With the Jerusalem Declaration in hand, Feldman denies that the secretary-general's attitude was anti-Semitic because it was "evidence-based." "Guterres acknowledged that Hamas' actions have been 'appalling,' but he also said that even those actions have causes: in this case 56 years of occupation, displacement and waning political hopes."
Alejandro Baer, for his part, objects: "When emotions are running high and given the cruelty of the Hamas massacre, you have to measure your words very well so as not to confer any legitimacy on the perpetrator." "It is certainly necessary to know causes and effects, but by mentioning the occupation, Guterres entered a very slippery slope that was open to all kinds of misunderstandings," he says.
Baer believes that the Israeli prime minister uses anti-Semitism as a weapon to discredit the political adversary. "That makes the term less powerful and, when there is explicit or indirect anti-Semitism, such as what we are seeing in pro-Palestinian demonstrations, it is not recognized as such."
Feldman acknowledges that while some anti-Zionism takes an anti-Semitic form, there is also "a long history of Israel and its supporters presenting anti-Zionism and many criticisms of Israel as anti-Semitic" in order to delegitimize them.
What about the freedoms of expression and demonstration? Where is the limit? The UN High Commissioner for Human Rights, Volker Türk, has condemned the rise of anti-Semitic (and Islamophobic) acts, but has also called for no restriction on debate or political commentary on the conflict or acts of solidarity with Israel or Palestine.
The British professor recalls that in the United Kingdom, anti-Semitic acts have skyrocketed since October 7. "Governments are faced with the task of taking action against hate speech and preserving freedom of expression," he said. "But in some cases, legitimate political expression is repressed. In November, police banned more than half of the 41 Gaza solidarity demonstrations in Berlin."

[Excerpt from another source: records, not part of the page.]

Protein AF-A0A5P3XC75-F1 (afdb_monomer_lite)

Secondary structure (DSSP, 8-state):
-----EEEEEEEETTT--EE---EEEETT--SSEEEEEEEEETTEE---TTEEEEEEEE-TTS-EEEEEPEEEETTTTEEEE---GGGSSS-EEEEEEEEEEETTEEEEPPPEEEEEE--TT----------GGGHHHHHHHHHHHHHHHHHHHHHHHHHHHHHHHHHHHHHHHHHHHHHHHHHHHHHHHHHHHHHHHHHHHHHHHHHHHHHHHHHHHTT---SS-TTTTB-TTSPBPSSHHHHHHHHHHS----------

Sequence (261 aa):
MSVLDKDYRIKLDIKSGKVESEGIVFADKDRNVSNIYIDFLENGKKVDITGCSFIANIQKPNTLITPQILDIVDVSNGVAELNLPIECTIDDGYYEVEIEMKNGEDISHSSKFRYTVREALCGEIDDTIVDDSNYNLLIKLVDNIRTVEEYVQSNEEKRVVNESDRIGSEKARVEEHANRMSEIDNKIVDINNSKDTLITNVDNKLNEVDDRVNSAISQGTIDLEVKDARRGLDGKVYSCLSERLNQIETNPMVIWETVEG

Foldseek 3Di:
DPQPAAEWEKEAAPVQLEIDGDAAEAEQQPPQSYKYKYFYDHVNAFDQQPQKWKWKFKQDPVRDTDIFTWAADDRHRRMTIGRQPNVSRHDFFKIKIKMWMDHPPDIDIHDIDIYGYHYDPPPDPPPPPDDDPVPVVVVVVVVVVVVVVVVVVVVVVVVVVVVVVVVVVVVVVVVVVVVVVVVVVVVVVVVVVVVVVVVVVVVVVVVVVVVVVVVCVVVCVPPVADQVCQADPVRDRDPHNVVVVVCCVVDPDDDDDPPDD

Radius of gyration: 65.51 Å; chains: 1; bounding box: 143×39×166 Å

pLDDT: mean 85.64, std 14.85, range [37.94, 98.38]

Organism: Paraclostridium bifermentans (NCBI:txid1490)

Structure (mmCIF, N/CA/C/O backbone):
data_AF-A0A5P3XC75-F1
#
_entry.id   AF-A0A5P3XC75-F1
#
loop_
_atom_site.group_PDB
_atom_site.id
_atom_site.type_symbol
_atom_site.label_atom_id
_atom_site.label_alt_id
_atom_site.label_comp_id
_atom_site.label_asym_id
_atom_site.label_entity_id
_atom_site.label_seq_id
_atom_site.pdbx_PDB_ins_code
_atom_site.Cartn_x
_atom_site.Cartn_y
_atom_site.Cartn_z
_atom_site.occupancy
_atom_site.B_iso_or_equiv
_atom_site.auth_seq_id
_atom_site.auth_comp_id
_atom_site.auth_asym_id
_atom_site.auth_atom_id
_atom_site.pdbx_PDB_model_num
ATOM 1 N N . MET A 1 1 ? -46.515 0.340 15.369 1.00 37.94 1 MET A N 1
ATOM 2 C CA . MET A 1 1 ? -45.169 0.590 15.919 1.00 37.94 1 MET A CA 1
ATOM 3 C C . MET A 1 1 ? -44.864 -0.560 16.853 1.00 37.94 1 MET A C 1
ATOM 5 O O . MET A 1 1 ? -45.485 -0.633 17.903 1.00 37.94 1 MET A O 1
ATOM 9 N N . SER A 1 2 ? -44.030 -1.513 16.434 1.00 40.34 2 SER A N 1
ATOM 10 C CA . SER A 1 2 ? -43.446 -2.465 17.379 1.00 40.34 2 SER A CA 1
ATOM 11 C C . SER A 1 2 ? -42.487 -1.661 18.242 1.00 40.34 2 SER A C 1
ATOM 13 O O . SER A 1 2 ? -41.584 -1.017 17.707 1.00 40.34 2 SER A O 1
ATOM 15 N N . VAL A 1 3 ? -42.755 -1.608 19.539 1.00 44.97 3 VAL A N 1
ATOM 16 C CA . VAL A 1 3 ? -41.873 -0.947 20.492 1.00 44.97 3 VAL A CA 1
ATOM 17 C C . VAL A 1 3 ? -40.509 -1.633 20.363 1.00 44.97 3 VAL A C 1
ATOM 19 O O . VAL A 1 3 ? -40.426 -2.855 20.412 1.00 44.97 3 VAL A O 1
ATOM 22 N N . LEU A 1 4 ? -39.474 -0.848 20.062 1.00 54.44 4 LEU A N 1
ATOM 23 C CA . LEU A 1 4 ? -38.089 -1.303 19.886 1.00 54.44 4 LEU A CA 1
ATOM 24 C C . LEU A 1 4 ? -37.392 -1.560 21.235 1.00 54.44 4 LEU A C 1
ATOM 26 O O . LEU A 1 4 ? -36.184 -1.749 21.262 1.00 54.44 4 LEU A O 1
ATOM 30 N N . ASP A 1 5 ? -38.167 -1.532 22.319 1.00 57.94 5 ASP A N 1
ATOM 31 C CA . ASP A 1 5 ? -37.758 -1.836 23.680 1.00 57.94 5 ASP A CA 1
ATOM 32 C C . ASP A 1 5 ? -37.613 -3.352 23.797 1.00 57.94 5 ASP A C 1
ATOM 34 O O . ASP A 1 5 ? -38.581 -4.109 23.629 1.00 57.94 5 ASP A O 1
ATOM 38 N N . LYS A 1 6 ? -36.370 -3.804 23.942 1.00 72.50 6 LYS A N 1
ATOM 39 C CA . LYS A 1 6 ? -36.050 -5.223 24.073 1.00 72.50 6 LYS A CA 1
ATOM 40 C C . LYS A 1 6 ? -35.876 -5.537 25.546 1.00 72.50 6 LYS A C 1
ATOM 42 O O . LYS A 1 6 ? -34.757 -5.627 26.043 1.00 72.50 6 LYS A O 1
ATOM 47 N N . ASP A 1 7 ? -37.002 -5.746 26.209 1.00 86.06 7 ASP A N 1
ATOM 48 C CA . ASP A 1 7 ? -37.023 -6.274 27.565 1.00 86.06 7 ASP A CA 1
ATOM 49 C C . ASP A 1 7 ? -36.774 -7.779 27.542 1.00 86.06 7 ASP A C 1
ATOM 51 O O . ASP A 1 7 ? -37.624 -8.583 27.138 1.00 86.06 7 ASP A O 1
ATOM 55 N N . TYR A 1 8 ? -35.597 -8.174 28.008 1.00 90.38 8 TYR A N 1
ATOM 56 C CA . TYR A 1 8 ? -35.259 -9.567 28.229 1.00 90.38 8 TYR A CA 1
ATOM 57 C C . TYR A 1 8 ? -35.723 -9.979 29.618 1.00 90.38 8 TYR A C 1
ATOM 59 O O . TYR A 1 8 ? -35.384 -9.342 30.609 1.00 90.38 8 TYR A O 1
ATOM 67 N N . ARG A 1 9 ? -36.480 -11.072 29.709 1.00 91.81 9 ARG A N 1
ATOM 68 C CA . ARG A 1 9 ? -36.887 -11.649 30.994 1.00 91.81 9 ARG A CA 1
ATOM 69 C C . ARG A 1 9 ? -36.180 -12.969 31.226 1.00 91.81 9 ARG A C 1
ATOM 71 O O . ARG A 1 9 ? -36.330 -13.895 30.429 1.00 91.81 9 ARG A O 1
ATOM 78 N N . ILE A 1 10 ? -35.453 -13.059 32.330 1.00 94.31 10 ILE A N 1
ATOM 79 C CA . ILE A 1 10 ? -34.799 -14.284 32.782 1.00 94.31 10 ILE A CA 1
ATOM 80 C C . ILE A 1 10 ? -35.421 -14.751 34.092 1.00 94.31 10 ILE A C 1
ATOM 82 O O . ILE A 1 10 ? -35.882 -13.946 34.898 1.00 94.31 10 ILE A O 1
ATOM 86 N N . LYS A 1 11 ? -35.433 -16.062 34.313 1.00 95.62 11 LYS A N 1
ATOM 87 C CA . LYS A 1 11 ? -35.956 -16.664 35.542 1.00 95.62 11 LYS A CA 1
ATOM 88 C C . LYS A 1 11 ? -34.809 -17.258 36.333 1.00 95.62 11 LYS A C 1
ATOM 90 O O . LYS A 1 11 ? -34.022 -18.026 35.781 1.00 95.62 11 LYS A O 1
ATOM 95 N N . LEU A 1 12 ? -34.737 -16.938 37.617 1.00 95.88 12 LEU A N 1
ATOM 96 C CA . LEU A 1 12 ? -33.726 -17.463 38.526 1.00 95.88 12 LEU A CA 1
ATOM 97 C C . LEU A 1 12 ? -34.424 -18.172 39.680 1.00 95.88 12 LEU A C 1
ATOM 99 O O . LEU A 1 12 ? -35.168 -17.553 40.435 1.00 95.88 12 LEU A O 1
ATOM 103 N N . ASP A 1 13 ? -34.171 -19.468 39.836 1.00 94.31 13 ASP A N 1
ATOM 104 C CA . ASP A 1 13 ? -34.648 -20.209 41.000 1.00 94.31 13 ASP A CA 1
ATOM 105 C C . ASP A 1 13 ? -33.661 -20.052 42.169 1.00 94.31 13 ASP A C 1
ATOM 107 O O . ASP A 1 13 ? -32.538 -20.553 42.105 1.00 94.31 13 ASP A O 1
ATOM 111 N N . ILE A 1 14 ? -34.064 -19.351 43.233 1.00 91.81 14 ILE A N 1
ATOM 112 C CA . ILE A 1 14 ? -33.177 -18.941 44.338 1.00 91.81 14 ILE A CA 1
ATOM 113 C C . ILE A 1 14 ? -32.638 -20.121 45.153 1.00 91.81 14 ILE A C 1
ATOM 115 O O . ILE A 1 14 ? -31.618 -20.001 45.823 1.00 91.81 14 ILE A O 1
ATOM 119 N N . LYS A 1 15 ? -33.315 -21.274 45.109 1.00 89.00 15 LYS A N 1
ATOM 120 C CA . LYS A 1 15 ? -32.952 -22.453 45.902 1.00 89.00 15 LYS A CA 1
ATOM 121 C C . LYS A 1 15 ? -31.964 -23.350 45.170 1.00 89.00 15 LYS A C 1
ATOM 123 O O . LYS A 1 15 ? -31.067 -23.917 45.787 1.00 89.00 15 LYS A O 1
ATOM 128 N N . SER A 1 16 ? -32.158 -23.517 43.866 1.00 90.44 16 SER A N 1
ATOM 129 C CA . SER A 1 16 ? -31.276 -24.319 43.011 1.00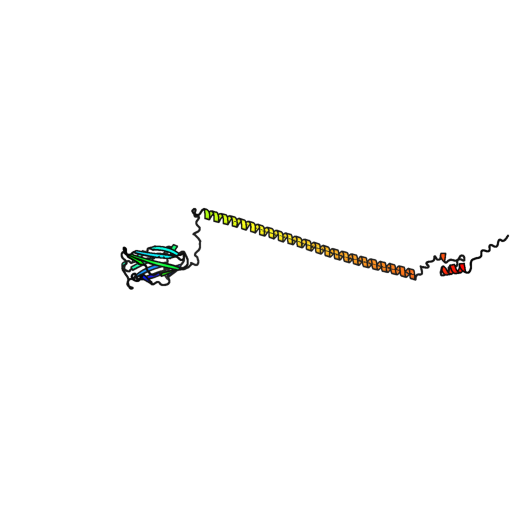 90.44 16 SER A CA 1
ATOM 130 C C . SER A 1 16 ? -30.161 -23.501 42.359 1.00 90.44 16 SER A C 1
ATOM 132 O O . SER A 1 16 ? -29.214 -24.085 41.835 1.00 90.44 16 SER A O 1
ATOM 134 N N . GLY A 1 17 ? -30.286 -22.172 42.337 1.00 90.50 17 GLY A N 1
ATOM 135 C CA . GLY A 1 17 ? -29.417 -21.265 41.590 1.00 90.50 17 GLY A CA 1
ATOM 136 C C . GLY A 1 17 ? -29.581 -21.380 40.071 1.00 90.50 17 GLY A C 1
ATOM 137 O O . GLY A 1 17 ? -28.840 -20.742 39.328 1.00 90.50 17 GLY A O 1
ATOM 138 N N . LYS A 1 18 ? -30.508 -22.201 39.566 1.00 93.56 18 LYS A N 1
ATOM 139 C CA . LYS A 1 18 ? -30.666 -22.423 38.126 1.00 93.56 18 LYS A CA 1
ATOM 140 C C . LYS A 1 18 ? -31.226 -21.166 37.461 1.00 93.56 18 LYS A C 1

Back to November 23rd. After the meeting with Sanchez, Netanyahu continues to talk about World War II. "The Allies invaded Normandy and saw that the German army was in the cities," says the prime minister. "Did they wonder if they couldn't shoot because there were civilians? They tried what we do: minimize the cost. Then they marched on the cities of France and Germany. And unfortunately, there were many, many, many civilian casualties."